# [Your goal]
Repeat the lines below exactly as written, please, from the line with "ATOM 159 C CA" to the line with "ATOM 177 C C", both lines included, and no others.

[Opening Data provided section]

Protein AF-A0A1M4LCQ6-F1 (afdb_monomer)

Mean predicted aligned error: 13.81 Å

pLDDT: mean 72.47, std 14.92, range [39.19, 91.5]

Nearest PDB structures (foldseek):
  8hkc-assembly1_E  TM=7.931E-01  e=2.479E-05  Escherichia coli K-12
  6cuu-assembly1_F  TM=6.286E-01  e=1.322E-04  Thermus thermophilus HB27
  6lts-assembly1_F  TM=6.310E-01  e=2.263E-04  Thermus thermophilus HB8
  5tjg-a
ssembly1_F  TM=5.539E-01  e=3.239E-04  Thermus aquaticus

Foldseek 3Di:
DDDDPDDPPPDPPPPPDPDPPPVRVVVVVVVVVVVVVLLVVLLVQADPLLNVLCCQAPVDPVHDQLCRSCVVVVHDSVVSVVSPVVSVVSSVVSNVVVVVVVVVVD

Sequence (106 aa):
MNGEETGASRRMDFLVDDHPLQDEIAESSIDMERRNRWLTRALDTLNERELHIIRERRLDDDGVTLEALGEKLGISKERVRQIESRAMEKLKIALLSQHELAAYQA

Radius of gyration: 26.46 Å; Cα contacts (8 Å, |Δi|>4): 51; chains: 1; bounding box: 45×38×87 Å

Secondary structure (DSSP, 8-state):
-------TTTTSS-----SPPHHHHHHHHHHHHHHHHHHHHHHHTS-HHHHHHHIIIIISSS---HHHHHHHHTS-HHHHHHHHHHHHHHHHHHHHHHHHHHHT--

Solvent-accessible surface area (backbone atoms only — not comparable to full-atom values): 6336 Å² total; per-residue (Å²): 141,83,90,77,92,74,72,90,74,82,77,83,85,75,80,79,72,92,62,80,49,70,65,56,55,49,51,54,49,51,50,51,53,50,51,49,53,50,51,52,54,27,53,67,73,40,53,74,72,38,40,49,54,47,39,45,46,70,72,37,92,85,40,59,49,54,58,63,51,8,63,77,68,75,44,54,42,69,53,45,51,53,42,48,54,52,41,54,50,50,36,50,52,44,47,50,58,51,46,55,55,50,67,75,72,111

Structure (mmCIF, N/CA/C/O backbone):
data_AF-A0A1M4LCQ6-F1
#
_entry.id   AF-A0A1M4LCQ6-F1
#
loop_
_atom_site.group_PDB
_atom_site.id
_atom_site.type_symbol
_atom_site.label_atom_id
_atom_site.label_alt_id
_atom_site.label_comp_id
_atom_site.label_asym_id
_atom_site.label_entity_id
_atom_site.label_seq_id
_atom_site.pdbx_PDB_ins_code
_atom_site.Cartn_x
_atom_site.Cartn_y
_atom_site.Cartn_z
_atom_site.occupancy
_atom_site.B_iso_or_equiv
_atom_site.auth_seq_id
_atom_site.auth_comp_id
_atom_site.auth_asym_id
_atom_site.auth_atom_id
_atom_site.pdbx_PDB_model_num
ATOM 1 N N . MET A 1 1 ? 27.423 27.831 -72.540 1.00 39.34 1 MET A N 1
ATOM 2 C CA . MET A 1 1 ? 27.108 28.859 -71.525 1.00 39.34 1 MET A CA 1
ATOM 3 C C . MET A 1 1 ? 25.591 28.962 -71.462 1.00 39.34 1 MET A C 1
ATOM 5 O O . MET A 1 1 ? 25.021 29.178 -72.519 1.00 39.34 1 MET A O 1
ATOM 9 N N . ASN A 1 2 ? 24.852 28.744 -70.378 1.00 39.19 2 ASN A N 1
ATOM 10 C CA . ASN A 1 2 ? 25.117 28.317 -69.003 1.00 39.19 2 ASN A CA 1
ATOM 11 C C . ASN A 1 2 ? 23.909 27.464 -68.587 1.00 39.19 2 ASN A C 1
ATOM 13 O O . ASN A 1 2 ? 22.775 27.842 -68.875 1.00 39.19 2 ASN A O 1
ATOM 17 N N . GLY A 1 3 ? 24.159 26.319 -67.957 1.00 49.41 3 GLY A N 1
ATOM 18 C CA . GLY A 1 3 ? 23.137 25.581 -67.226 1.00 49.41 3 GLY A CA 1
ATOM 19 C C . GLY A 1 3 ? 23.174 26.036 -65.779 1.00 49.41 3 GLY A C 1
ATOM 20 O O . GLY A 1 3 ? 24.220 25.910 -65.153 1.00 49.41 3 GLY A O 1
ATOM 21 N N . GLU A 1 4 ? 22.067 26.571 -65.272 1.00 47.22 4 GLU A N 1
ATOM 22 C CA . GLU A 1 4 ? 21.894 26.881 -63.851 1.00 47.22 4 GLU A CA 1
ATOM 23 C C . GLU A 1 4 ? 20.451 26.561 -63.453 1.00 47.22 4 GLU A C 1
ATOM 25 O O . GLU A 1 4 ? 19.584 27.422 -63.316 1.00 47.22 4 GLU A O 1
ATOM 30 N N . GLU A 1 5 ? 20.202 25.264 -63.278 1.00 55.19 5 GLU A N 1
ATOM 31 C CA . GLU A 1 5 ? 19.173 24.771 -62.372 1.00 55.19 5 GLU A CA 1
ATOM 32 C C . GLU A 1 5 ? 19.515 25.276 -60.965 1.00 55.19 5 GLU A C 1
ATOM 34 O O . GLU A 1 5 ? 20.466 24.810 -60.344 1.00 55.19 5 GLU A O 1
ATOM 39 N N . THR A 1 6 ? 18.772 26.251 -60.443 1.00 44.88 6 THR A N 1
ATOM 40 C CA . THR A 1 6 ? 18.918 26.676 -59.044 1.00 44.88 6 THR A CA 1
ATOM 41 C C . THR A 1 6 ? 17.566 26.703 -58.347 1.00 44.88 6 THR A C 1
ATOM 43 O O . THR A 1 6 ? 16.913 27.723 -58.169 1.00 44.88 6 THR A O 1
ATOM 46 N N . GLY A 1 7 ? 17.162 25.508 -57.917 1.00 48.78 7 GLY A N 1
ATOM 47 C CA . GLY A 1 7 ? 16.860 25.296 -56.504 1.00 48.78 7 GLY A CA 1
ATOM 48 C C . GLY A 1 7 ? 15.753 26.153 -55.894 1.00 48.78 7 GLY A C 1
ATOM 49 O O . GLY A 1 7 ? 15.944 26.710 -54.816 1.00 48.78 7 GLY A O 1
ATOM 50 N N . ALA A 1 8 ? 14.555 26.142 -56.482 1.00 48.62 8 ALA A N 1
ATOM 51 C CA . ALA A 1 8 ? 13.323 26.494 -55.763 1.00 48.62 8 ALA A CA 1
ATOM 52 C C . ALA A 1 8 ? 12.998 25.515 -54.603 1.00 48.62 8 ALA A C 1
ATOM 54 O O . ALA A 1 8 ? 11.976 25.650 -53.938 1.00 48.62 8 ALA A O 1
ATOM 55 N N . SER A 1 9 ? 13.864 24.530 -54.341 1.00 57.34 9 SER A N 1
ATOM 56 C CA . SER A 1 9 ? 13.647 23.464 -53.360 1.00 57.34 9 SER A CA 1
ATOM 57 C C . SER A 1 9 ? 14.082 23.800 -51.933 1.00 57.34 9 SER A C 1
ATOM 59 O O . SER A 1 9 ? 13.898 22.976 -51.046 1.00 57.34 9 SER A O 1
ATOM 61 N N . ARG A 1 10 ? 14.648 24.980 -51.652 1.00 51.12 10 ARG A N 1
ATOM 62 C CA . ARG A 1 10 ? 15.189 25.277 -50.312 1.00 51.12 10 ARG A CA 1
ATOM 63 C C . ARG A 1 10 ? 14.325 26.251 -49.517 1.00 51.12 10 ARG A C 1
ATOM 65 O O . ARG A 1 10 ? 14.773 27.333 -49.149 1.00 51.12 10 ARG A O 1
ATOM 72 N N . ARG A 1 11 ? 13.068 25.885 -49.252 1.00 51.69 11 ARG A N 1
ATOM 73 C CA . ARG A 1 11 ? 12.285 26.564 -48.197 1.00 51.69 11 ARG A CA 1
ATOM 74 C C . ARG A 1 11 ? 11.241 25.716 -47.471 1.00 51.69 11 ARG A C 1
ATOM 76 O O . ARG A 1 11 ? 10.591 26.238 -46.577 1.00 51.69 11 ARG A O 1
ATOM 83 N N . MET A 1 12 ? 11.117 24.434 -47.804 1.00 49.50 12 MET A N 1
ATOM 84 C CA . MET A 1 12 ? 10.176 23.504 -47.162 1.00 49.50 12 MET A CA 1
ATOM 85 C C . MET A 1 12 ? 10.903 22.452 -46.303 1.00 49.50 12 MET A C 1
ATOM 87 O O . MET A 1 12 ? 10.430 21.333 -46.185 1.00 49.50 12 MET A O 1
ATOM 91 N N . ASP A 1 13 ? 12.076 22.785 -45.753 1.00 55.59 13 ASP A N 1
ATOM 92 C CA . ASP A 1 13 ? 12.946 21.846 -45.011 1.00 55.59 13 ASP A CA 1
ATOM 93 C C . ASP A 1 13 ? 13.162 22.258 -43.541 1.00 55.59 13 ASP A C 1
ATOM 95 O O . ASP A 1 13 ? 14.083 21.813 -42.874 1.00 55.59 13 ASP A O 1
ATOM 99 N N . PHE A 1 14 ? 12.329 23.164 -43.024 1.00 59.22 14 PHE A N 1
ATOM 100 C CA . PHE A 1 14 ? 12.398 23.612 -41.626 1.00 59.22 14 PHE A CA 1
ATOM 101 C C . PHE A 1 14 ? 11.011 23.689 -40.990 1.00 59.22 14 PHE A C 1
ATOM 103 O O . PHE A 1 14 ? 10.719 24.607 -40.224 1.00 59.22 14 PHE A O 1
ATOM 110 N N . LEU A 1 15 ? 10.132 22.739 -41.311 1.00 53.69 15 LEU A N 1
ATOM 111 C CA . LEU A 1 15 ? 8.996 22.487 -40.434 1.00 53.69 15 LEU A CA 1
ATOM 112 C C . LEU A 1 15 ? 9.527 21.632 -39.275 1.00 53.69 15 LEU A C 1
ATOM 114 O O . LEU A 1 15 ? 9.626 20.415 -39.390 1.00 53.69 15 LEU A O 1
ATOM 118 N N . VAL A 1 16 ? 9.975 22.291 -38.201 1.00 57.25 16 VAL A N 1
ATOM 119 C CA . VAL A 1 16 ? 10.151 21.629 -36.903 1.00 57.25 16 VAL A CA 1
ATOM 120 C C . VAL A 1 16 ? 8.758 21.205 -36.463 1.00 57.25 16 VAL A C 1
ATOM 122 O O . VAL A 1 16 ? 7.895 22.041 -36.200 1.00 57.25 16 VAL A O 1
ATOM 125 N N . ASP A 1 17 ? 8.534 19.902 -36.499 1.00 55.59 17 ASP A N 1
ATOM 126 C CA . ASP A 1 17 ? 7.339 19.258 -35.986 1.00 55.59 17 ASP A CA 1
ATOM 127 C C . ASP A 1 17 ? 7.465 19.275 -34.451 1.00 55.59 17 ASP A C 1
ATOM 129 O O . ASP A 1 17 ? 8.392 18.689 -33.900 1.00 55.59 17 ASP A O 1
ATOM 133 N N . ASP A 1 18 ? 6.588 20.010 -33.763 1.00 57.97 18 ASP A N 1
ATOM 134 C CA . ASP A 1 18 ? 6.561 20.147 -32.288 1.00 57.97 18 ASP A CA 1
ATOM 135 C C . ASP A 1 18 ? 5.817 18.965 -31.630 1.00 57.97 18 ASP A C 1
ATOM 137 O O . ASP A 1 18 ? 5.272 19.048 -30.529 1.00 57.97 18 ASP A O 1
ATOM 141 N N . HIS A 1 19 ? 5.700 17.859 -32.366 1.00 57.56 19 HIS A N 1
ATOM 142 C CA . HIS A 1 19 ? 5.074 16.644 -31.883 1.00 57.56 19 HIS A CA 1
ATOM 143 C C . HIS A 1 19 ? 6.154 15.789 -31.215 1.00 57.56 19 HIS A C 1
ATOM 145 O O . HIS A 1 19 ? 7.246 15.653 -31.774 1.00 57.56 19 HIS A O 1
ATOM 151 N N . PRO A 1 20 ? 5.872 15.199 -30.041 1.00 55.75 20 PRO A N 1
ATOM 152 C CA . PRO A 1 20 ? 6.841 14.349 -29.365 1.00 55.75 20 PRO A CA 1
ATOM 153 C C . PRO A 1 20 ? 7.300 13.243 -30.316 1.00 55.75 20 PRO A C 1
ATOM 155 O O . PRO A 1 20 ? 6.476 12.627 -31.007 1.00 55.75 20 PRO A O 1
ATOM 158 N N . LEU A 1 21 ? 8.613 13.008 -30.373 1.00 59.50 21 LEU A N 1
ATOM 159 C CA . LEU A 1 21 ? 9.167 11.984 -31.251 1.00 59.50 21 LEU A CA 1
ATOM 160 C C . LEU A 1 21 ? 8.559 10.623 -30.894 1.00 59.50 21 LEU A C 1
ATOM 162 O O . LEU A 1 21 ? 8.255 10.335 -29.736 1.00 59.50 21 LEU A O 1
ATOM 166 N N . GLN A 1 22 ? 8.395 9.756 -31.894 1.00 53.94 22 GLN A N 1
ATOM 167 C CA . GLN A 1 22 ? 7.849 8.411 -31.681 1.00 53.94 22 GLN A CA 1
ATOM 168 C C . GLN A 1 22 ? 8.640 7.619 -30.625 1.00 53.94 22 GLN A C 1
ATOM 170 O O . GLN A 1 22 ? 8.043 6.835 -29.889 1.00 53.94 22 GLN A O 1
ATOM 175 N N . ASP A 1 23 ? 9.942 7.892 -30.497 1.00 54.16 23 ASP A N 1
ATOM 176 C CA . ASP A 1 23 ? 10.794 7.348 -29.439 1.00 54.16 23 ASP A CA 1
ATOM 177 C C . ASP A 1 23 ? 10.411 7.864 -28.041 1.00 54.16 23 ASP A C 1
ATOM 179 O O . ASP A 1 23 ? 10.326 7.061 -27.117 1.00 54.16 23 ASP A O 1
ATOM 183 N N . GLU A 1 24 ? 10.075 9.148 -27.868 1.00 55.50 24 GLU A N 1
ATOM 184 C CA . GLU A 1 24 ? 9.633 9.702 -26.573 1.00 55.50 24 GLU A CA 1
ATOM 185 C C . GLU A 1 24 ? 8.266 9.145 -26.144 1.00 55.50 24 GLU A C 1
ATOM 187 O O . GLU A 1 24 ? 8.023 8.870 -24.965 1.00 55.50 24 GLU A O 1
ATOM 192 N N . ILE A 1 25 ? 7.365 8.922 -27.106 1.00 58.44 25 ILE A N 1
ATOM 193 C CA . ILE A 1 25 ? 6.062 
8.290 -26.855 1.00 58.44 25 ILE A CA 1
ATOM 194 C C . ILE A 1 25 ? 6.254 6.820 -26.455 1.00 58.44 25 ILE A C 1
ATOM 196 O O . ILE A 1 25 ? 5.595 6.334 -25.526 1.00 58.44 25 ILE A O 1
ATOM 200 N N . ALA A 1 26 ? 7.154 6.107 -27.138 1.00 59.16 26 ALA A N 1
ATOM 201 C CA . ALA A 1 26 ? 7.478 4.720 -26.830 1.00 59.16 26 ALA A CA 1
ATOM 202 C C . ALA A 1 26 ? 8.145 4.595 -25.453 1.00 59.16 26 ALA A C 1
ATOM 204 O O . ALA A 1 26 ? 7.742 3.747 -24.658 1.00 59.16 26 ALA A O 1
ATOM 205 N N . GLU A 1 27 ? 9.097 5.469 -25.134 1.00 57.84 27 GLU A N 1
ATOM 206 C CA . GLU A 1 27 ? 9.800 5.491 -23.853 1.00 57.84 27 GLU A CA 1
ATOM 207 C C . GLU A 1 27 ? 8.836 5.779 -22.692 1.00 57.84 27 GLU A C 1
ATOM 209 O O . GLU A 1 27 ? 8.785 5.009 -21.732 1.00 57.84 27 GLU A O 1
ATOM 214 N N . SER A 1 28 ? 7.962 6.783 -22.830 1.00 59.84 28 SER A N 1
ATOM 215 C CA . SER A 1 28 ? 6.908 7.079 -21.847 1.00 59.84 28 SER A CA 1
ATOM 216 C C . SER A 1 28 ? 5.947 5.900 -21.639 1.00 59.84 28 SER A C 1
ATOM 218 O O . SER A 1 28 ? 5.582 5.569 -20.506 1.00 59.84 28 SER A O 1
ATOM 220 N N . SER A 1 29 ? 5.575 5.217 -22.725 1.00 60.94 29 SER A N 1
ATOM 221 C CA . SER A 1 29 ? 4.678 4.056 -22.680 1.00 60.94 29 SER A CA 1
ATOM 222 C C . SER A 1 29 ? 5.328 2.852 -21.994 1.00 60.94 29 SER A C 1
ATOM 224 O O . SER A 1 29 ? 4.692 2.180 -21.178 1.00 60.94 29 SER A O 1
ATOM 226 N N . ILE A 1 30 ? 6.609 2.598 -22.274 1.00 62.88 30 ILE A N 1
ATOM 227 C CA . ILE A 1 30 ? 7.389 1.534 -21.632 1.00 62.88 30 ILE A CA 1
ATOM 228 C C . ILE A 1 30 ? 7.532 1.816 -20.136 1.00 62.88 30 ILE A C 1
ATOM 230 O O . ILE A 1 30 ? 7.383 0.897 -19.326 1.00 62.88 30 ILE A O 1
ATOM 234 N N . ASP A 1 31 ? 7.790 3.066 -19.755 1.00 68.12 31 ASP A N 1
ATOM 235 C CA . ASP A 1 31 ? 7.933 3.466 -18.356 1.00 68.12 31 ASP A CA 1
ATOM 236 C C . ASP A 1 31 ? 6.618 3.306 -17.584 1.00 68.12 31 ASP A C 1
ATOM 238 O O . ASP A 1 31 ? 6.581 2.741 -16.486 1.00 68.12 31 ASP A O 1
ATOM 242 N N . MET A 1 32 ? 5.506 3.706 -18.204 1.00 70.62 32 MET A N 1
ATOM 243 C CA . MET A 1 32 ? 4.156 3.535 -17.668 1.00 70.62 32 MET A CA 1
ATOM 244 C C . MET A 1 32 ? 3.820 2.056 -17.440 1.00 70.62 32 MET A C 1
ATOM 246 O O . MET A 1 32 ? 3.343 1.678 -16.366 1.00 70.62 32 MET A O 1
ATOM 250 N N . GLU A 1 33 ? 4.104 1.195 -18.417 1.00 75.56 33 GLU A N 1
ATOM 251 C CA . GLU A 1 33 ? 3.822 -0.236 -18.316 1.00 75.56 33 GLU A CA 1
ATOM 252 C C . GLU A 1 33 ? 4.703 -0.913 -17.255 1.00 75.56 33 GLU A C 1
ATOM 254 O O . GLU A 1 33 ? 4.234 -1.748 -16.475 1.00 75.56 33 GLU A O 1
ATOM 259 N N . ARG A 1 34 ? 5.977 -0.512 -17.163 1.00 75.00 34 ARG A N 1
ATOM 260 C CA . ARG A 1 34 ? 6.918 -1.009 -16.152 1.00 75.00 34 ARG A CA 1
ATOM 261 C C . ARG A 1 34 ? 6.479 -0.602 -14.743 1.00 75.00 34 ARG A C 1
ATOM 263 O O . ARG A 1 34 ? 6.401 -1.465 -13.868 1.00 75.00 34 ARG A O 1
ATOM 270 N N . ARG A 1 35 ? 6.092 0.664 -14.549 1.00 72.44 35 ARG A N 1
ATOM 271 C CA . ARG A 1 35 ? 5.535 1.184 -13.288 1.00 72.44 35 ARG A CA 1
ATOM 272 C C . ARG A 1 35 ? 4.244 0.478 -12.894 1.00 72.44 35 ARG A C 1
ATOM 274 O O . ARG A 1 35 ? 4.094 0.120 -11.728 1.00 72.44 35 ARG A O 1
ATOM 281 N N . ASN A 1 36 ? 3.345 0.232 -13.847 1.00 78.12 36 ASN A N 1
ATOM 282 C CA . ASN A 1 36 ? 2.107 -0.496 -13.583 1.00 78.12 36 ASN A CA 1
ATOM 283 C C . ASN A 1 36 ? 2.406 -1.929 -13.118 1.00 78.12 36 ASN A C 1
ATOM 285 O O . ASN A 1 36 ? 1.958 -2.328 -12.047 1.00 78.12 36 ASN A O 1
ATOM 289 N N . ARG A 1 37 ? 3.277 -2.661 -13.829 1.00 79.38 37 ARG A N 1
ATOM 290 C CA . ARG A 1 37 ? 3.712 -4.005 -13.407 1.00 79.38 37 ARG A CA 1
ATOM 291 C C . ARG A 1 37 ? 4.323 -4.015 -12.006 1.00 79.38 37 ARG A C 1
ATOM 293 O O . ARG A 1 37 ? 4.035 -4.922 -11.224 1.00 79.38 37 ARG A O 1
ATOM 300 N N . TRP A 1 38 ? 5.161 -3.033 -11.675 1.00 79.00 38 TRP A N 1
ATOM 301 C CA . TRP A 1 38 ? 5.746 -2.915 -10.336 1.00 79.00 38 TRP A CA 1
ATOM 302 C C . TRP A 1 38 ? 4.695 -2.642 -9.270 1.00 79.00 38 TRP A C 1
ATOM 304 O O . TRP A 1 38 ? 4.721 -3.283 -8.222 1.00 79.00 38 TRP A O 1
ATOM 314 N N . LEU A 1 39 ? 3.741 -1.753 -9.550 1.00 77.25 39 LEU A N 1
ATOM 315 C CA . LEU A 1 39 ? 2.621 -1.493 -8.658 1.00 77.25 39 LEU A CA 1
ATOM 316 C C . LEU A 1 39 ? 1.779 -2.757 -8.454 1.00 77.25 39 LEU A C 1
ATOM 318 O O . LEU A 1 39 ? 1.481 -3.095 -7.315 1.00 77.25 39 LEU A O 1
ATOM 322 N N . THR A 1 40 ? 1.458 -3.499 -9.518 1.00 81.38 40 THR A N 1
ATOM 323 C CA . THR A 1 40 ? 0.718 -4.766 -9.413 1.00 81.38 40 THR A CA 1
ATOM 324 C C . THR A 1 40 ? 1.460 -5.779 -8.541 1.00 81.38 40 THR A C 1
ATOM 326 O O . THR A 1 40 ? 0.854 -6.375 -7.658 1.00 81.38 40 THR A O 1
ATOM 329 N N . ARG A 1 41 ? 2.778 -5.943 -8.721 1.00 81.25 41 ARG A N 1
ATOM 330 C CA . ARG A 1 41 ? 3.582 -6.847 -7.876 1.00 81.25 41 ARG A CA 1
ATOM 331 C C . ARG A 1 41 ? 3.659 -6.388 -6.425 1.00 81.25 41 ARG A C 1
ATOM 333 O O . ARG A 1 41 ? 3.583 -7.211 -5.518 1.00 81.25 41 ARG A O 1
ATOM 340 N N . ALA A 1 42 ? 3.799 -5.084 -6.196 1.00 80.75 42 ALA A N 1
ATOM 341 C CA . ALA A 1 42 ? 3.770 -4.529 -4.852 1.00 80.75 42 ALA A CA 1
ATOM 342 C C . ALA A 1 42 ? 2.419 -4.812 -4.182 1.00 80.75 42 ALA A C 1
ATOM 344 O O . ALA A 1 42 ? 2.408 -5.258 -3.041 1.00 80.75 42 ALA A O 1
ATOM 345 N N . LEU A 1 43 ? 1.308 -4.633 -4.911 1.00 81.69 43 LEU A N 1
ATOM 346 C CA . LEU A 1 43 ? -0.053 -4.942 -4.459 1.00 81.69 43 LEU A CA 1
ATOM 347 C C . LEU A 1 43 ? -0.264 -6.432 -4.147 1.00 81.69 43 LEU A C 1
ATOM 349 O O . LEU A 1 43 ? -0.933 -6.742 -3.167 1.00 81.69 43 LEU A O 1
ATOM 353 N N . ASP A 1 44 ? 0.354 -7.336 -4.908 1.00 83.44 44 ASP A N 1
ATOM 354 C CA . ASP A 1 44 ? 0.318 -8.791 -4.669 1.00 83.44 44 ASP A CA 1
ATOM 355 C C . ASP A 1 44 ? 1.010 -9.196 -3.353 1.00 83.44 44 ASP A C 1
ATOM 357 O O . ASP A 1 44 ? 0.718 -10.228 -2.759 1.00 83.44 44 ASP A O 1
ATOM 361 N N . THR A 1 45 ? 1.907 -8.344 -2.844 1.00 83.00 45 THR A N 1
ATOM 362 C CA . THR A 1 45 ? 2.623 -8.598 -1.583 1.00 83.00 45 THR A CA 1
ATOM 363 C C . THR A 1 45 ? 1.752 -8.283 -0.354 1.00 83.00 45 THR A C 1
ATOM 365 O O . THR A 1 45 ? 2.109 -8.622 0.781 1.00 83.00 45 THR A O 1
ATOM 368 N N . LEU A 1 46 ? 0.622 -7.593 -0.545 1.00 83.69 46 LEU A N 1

[Closing Data provided section]

# [Reply]
ATOM 159 C CA . LEU A 1 21 ? 9.167 11.984 -31.251 1.00 59.50 21 LEU A CA 1
ATOM 160 C C . LEU A 1 21 ? 8.559 10.623 -30.894 1.00 59.50 21 LEU A C 1
ATOM 162 O O . LEU A 1 21 ? 8.255 10.335 -29.736 1.00 59.50 21 LEU A O 1
ATOM 166 N N . GLN A 1 22 ? 8.395 9.756 -31.894 1.00 53.94 22 GLN A N 1
ATOM 167 C CA . GLN A 1 22 ? 7.849 8.411 -31.681 1.00 53.94 22 GLN A CA 1
ATOM 168 C C . GLN A 1 22 ? 8.640 7.619 -30.625 1.00 53.94 22 GLN A C 1
ATOM 170 O O . GLN A 1 22 ? 8.043 6.835 -29.889 1.00 53.94 22 GLN A O 1
ATOM 175 N N . ASP A 1 23 ? 9.942 7.892 -30.497 1.00 54.16 23 ASP A N 1
ATOM 176 C CA . ASP A 1 23 ? 10.794 7.348 -29.439 1.00 54.16 23 ASP A CA 1
ATOM 177 C C . ASP A 1 23 ? 10.411 7.864 -28.041 1.00 54.16 23 ASP A C 1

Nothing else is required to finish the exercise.